According to a study published online by the Lancet Global Health Journal, in 2015, there were around 8.8 million people across the world who were visually impaired and approximately 47.7 million people who suffered moderate and severe visual impairment.
For those of us blessed with sight, being on the same page as the visually impaired is very difficult. While braille, the tactile writing system, is of great help, at the same time, it is challenging for a sighted teacher, parent or friend, to teach a non-sighted child to read.
Well, Inklude, a Delhi-based social initiative is all set to bridge the gap between sighted and non-sighted people, by providing a unique method of learning for the latter.
“Children with visual impairment are separated from the mainstream, because there are no books or games, that they can use together with their sighted peers”, says Puneet Arora, the co-founder of Inklude, a brand owned by Chanakya Mudrak Pvt. Ltd based in Delhi. He further explains that non-sighted children need a better learning mechanism, than what they currently have, to learn better.
Children with visual impairments find themselves out of the mainstream, because it is difficult to teach them via regular learning methods.
So, what is the middle ground, and how has Inklude managed to achieve it?
Normal braille, which appears like punched dots on a piece of paper, is quite linear and is unable to convey things like texture, shapes, etc. making it unsuitable for a sighted person to interact with or teach a non-sighted person.
Inklude’s books are integrated with a special embossing technique, which does not disturb the readability of a sighted person, and at the same time, can be used by a visually-impaired person, who can trace the tactile braille using their fingers.
Inklude’s books are designed to be used by non-sighted and sighted people, so the latter can easily teach the former, without relying solely on braille.
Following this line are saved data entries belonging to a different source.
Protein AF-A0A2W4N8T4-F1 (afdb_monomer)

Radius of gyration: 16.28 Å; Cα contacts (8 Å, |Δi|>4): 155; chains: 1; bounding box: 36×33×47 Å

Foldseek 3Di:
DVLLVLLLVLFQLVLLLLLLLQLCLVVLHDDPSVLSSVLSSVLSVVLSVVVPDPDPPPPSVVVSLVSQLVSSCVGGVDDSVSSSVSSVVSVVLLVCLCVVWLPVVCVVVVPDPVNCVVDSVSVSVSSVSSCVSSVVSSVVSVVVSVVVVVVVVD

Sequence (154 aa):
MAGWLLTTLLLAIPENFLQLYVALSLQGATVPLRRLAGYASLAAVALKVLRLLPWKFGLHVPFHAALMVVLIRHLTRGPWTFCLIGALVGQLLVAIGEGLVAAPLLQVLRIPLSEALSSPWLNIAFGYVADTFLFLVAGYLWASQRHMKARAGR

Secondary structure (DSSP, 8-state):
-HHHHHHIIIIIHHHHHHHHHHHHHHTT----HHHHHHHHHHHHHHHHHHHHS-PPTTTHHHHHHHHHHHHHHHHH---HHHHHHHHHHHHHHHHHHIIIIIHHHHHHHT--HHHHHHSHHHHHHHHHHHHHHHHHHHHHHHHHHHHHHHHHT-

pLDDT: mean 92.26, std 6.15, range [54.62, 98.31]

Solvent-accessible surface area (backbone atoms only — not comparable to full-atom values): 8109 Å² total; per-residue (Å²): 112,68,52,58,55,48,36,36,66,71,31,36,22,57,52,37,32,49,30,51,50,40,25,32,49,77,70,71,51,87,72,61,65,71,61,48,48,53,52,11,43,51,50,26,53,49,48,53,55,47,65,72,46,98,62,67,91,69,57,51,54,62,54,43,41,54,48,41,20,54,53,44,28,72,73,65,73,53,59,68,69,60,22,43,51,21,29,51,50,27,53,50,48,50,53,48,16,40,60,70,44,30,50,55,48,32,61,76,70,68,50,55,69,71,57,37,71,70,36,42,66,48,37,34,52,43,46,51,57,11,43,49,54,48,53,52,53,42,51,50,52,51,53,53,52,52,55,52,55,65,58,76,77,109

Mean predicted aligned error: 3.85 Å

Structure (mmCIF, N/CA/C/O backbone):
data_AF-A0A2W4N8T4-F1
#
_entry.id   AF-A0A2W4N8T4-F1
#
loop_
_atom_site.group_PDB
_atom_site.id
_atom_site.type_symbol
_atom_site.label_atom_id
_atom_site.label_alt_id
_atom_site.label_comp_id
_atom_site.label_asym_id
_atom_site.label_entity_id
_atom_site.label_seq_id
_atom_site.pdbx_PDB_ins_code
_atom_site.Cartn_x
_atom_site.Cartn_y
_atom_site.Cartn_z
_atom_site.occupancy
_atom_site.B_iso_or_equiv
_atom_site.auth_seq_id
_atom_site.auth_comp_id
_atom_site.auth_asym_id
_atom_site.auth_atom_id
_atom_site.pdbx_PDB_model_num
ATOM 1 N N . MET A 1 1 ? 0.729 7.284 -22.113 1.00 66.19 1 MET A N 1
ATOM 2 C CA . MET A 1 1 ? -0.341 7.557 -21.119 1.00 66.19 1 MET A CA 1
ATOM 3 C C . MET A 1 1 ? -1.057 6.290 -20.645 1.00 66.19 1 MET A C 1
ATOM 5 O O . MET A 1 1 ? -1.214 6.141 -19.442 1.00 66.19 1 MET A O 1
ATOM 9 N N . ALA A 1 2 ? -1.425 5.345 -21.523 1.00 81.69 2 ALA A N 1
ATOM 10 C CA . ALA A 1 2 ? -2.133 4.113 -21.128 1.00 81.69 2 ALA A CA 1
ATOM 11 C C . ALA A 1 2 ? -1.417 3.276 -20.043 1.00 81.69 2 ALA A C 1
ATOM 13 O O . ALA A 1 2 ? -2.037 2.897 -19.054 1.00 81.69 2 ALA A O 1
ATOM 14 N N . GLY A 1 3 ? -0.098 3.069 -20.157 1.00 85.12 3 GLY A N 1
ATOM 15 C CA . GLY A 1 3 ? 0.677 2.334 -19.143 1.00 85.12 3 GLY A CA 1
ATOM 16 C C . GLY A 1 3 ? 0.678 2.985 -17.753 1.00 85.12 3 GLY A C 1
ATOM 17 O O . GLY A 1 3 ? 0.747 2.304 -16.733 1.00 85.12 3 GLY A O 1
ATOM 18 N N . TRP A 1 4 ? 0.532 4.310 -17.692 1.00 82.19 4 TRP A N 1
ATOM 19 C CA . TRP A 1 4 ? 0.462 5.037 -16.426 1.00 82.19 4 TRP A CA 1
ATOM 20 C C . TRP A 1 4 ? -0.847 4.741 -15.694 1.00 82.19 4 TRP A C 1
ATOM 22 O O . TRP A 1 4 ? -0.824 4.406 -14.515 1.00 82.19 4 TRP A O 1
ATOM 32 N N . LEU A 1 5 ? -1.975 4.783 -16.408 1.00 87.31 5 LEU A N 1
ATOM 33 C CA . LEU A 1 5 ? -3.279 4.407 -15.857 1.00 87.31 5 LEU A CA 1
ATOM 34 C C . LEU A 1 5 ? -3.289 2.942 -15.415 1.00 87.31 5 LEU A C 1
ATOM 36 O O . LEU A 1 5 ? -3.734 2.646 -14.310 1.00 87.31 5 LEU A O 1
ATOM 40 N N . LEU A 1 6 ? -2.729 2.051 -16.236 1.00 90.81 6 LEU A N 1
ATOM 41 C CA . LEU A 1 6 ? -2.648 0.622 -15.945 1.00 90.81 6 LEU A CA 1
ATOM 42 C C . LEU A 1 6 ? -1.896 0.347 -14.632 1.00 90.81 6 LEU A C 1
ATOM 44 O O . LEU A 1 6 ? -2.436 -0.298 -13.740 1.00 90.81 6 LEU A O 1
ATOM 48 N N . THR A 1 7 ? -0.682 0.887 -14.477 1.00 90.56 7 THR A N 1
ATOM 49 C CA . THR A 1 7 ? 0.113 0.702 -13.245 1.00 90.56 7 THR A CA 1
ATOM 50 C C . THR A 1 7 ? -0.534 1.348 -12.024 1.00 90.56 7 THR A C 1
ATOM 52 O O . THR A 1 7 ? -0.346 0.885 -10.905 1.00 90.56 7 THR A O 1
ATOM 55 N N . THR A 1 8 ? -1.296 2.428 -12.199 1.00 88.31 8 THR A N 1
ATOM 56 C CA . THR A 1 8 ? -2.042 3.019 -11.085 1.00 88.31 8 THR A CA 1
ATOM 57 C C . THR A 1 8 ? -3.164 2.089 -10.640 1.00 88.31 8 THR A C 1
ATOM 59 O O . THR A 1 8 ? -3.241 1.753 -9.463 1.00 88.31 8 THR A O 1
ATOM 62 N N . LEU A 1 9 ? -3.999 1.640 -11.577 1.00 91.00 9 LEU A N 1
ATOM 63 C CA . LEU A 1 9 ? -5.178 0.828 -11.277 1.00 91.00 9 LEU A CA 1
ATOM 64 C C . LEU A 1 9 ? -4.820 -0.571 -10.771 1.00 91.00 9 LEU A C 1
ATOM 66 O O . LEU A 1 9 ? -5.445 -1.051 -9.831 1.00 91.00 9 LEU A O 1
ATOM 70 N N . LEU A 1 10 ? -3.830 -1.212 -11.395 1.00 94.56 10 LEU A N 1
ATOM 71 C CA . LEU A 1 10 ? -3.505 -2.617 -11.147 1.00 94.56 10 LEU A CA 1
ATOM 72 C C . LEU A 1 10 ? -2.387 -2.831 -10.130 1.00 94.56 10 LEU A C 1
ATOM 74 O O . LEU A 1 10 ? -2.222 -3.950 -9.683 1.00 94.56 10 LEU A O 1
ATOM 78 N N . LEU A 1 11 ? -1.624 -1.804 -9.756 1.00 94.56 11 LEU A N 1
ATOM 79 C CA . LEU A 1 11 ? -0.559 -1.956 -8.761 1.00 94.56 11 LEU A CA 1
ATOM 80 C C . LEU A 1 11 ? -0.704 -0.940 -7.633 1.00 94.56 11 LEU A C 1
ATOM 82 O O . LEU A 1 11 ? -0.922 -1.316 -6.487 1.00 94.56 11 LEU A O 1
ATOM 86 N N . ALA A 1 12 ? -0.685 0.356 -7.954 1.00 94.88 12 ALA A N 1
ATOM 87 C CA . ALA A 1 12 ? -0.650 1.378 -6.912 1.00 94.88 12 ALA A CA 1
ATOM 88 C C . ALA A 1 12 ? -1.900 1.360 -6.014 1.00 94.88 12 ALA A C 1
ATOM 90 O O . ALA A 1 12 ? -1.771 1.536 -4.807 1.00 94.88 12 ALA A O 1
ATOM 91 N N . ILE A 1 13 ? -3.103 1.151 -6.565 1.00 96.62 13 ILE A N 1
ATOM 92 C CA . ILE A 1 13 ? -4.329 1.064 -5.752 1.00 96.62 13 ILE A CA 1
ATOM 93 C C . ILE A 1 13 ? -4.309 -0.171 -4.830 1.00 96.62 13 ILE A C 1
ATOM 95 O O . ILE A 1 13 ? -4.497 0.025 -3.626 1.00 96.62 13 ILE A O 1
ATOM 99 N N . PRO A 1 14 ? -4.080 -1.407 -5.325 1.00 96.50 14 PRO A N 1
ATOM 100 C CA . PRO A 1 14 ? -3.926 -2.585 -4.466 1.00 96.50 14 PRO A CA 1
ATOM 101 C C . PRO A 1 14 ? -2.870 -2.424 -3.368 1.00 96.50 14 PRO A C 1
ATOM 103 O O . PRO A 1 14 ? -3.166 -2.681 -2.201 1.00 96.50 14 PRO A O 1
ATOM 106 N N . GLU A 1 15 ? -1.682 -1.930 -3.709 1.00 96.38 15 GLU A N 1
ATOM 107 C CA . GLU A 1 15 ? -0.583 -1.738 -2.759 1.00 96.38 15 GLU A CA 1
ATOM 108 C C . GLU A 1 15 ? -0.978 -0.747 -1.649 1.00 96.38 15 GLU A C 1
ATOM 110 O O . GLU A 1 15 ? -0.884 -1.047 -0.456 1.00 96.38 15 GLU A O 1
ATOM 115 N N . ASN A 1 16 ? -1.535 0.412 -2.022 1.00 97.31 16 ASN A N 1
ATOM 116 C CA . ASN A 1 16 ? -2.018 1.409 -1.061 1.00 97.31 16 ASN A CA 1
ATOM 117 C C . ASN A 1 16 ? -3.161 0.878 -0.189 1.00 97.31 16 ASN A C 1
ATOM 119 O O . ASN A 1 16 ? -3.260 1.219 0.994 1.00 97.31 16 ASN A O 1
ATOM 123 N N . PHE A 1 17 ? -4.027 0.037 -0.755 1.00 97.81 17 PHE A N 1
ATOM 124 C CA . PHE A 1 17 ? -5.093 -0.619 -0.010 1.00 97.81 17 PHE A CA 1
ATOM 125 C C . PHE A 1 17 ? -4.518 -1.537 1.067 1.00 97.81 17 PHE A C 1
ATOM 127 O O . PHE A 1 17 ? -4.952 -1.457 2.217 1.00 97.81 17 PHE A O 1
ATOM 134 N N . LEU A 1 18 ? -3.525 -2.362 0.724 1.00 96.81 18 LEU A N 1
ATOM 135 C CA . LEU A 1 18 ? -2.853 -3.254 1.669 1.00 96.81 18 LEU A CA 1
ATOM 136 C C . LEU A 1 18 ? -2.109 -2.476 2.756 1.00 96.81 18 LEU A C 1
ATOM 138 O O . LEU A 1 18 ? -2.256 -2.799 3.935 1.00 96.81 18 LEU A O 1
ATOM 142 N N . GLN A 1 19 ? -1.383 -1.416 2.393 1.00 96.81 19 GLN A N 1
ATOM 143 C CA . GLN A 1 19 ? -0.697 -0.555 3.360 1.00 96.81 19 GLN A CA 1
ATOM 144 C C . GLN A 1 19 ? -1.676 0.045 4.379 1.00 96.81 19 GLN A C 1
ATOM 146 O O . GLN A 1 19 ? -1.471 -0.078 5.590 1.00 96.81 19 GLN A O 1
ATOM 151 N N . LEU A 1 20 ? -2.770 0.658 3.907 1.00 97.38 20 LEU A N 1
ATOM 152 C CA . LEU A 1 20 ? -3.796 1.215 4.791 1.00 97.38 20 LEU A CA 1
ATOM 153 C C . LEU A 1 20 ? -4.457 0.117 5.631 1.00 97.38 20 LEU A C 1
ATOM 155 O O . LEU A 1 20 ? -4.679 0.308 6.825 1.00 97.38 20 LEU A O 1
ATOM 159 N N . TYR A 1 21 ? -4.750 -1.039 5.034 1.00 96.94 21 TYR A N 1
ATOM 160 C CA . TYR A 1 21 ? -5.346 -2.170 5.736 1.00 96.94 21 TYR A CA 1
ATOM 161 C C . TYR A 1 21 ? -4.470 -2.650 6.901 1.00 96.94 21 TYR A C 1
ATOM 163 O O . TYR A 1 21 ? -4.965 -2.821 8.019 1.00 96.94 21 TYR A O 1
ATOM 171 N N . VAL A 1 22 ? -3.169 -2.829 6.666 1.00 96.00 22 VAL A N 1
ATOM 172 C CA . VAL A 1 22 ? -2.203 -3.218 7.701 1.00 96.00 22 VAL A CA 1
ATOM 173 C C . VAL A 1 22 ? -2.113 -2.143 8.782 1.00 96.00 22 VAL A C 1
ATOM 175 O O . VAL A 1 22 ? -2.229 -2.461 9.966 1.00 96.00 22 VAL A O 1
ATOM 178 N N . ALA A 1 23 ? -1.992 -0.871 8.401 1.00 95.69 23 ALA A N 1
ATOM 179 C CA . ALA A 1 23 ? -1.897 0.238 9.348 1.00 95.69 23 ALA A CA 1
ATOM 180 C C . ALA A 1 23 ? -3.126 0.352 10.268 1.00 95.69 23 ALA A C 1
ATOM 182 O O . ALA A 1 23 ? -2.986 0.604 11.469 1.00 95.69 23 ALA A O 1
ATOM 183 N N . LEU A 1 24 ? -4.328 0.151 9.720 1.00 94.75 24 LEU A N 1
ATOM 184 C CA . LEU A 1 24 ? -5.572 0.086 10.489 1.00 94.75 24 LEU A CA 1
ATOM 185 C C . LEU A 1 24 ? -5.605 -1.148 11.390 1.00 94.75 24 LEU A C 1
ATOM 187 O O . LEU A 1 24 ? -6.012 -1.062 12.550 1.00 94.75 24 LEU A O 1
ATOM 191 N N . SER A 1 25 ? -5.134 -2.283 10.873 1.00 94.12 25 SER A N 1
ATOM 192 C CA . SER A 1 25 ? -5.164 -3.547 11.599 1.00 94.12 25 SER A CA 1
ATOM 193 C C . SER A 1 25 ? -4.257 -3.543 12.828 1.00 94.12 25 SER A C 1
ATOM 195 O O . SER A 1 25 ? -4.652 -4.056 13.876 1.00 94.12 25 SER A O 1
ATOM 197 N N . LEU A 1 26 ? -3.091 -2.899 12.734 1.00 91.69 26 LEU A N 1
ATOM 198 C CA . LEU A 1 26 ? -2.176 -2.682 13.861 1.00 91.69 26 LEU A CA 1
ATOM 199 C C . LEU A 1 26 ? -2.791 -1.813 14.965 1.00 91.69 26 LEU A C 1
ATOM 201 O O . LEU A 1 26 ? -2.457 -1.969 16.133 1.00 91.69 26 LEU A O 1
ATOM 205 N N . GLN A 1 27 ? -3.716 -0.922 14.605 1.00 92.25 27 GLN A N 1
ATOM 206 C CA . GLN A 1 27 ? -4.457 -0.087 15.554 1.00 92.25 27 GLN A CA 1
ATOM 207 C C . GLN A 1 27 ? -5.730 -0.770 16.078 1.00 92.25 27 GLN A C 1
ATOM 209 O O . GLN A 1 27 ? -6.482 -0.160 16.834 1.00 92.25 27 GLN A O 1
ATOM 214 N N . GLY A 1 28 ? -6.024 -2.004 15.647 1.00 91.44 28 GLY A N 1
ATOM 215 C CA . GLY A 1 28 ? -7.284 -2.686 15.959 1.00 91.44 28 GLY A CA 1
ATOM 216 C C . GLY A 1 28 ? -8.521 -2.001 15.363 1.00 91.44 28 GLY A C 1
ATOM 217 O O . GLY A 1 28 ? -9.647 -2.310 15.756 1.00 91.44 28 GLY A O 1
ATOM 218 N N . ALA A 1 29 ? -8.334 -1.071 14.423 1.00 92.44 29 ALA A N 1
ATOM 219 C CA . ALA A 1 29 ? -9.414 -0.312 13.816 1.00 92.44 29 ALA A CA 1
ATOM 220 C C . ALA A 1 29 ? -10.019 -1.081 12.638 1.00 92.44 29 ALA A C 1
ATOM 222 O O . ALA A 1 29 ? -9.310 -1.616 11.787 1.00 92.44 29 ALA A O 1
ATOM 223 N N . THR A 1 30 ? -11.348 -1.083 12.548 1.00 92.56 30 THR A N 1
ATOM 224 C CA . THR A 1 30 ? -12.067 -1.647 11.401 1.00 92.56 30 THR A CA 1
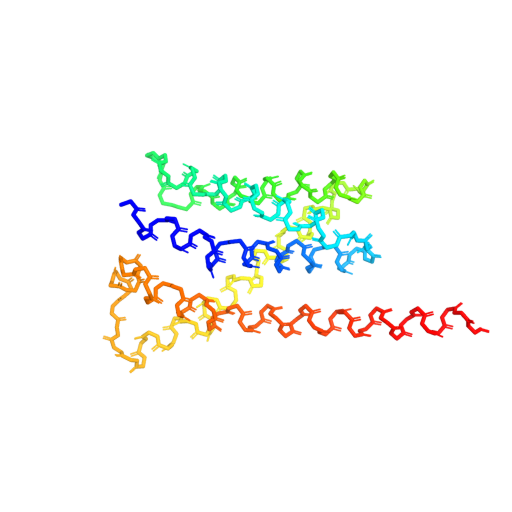ATOM 225 C C . THR A 1 30 ? -12.800 -0.557 10.643 1.00 92.56 30 THR A C 1
ATOM 227 O O . THR A 1 30 ? -13.587 0.188 11.224 1.00 92.56 30 THR A O 1
ATOM 230 N N . VAL A 1 31 ? -12.573 -0.491 9.333 1.00 93.94 31 VAL A N 1
ATOM 231 C CA . VAL A 1 31 ? -13.200 0.477 8.427 1.00 93.94 31 VAL A CA 1
ATOM 232 C C . VAL A 1 31 ? -13.917 -0.290 7.311 1.00 93.94 31 VAL A C 1
ATOM 234 O O . VAL A 1 31 ? -13.394 -1.308 6.853 1.00 93.94 31 VAL A O 1
ATOM 237 N N . PRO A 1 32 ? -15.089 0.170 6.832 1.00 96.19 32 PRO A N 1
ATOM 238 C CA . PRO A 1 32 ? -15.740 -0.435 5.673 1.00 96.19 32 PRO A CA 1
ATOM 239 C C . PRO A 1 32 ? -14.813 -0.470 4.449 1.00 96.19 32 PRO A C 1
ATOM 241 O O . PRO A 1 32 ? -14.250 0.559 4.069 1.00 96.19 32 PRO A O 1
ATOM 244 N N . LEU A 1 33 ? -14.714 -1.627 3.783 1.00 95.00 33 LEU A N 1
ATOM 245 C CA . LEU A 1 33 ? -13.786 -1.839 2.659 1.00 95.00 33 LEU A CA 1
ATOM 246 C C . LEU A 1 33 ? -13.984 -0.833 1.516 1.00 95.00 33 LEU A C 1
ATOM 248 O O . LEU A 1 33 ? -13.014 -0.397 0.909 1.00 95.00 33 LEU A O 1
ATOM 252 N N . ARG A 1 34 ? -15.227 -0.399 1.265 1.00 96.25 34 ARG A N 1
ATOM 253 C CA . ARG A 1 34 ? -15.533 0.636 0.260 1.00 96.25 34 ARG A CA 1
ATOM 254 C C . ARG A 1 34 ? -14.842 1.964 0.568 1.00 96.25 34 ARG A C 1
ATOM 256 O O . ARG A 1 34 ? -14.288 2.599 -0.322 1.00 96.25 34 ARG A O 1
ATOM 263 N N . ARG A 1 35 ? -14.857 2.373 1.840 1.00 97.12 35 ARG A N 1
ATOM 264 C CA . ARG A 1 35 ? -14.213 3.610 2.289 1.00 97.12 35 ARG A CA 1
ATOM 265 C C . ARG A 1 35 ? -12.694 3.474 2.202 1.00 97.12 35 ARG A C 1
ATOM 267 O O . ARG A 1 35 ? -12.040 4.387 1.713 1.00 97.12 35 ARG A O 1
ATOM 274 N N . LEU A 1 36 ? -12.156 2.320 2.602 1.00 96.94 36 LEU A N 1
ATOM 275 C CA . LEU A 1 36 ? -10.732 2.002 2.476 1.00 96.94 36 LEU A CA 1
ATOM 276 C C . LEU A 1 36 ? -10.254 2.064 1.015 1.00 96.94 36 LEU A C 1
ATOM 278 O O . LEU A 1 36 ? -9.266 2.733 0.732 1.00 96.94 36 LEU A O 1
ATOM 282 N N . ALA A 1 37 ? -10.995 1.453 0.087 1.00 97.31 37 ALA A N 1
ATOM 283 C CA . ALA A 1 37 ? -10.701 1.486 -1.345 1.00 97.31 37 ALA A CA 1
ATOM 284 C C . ALA A 1 37 ? -10.713 2.910 -1.923 1.00 97.31 37 ALA A C 1
ATOM 286 O O . ALA A 1 37 ? -9.849 3.251 -2.730 1.00 97.31 37 ALA A O 1
ATOM 287 N N . GLY A 1 38 ? -11.637 3.766 -1.473 1.00 98.00 38 GLY A N 1
ATOM 288 C CA . GLY A 1 38 ? -11.663 5.179 -1.863 1.00 98.00 38 GLY A CA 1
ATOM 289 C C . GLY A 1 38 ? -10.393 5.931 -1.448 1.00 98.00 38 GLY A C 1
ATOM 290 O O . GLY A 1 38 ? -9.787 6.617 -2.269 1.00 98.00 38 GLY A O 1
ATOM 291 N N . TYR A 1 39 ? -9.940 5.755 -0.203 1.00 97.94 39 TYR A N 1
ATOM 292 C CA . TYR A 1 39 ? -8.699 6.381 0.273 1.00 97.94 39 TYR A CA 1
ATOM 293 C C . TYR A 1 39 ? -7.443 5.791 -0.366 1.00 97.94 39 TYR A C 1
ATOM 295 O O . TYR A 1 39 ? -6.533 6.547 -0.694 1.00 97.94 39 TYR A O 1
ATOM 303 N N . ALA A 1 40 ? -7.410 4.479 -0.601 1.00 97.75 40 ALA A N 1
ATOM 304 C CA . ALA A 1 40 ? -6.325 3.834 -1.336 1.00 97.75 40 ALA A CA 1
ATOM 305 C C . ALA A 1 40 ? -6.210 4.386 -2.764 1.00 97.75 40 ALA A C 1
ATOM 307 O O . ALA A 1 40 ? -5.115 4.682 -3.235 1.00 97.75 40 ALA A O 1
ATOM 308 N N . SER A 1 41 ? -7.352 4.606 -3.424 1.00 97.56 41 SER A N 1
ATOM 309 C CA . SER A 1 41 ? -7.407 5.218 -4.755 1.00 97.56 41 SER A CA 1
ATOM 310 C C . SER A 1 41 ? -6.875 6.650 -4.744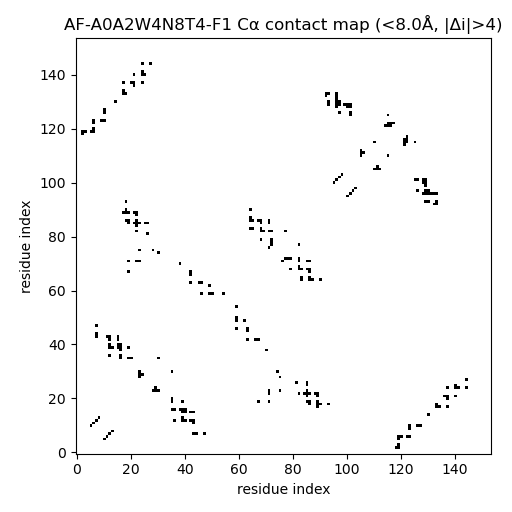 1.00 97.56 41 SER A C 1
ATOM 312 O O . SER A 1 41 ? -6.065 7.017 -5.594 1.00 97.56 41 SER A O 1
ATOM 314 N N . LEU A 1 42 ? -7.279 7.446 -3.750 1.00 97.12 42 LEU A N 1
ATOM 315 C CA . LEU A 1 42 ? -6.780 8.808 -3.567 1.00 97.12 42 LEU A CA 1
ATOM 316 C C . LEU A 1 42 ? -5.259 8.834 -3.341 1.00 97.12 42 LEU A C 1
ATOM 318 O O . LEU A 1 42 ? -4.567 9.625 -3.981 1.00 97.12 42 LEU A O 1
ATOM 322 N N . ALA A 1 43 ? -4.741 7.959 -2.474 1.00 96.69 43 ALA A N 1
ATOM 323 C CA . ALA A 1 43 ? -3.310 7.842 -2.198 1.00 96.69 43 ALA A CA 1
ATOM 324 C C . ALA A 1 43 ? -2.515 7.454 -3.454 1.00 96.69 43 ALA A C 1
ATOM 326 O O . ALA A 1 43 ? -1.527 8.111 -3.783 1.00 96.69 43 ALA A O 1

Puneet highlights this with an example.
In a particular storybook developed by Inklude, there are multiple characters. Each character has been given a different texture of hair, and whenever these characters appeared, non-sighted children could figure them out by touch. What’s more, the storybook could be read by a sighted person too, since it wasn’t just only braille, but actual text as well. While sighted children found the storybook interesting because of the different colourful characters in the story, the non-sighted children’s interest was ignited thanks to different textures.
“The inspiration to do this came from one of my family members, who had gone to a school for the blind in Delhi, to teach visually impaired students. He had come back disappointed, because, he couldn’t understand braille and hence couldn’t make the kids read”, says Puneet, who took his relative’s obstacle, as a challenge.
He then decided to formulate a way in which sighted people could comfortably teach the non-sighted, without requiring the knowledge of braille.
Thus began a period of extensive research and development in the field, and over the last five years, Inklude has worked on some landmark projects. One of them is the development of NCERT’s inclusive children’s exemplar books, audio-braille accessible menus, tactile alphabet books and many more such inclusive and unique products.
“We aim to be truly inclusive and want to create innovative publication ideas”, says Puneet.
Moving steadily in the direction chosen, Inklude wants to encourage and empower the visually challenged population of our country and the world, and help them lead a life of dignity and productivity. Laying special emphasis on education and skill development, the initiative aims to send every visually challenged child, into a mainstream school.
Another interesting Inklude product is the non-sighted version of the popular board game Snakes and Ladders.
Inklude’s Snakes and Ladders game, is exactly like the original except that this version can also be used by the visually impaired.
Puneet explains that the concept of the game is similar to the original one, and the only difference is that the snakes and ladders are embossed, and the dice also happens to be tactile. The tokens are magnetic, so they don’t fall off the board. Thus you have a classic board game, that can be played by both sighted and non-sighted people, at the same time. What’s more, the game is portable and can be carried in a box.
Interestingly, during the development of the concept for Inklude, Puneet sought the advice of Dr Sam Taraporevala, who is the Associate Professor and Head of the Department of Sociology at St. Xavier’s College, Mumbai, and an advocate for integrating the non-sighted into the mainstream. Dr Taraporevala was thrilled to use Inklude’s products and excited at the prospect of introducing them to other non-sighted and sighted people.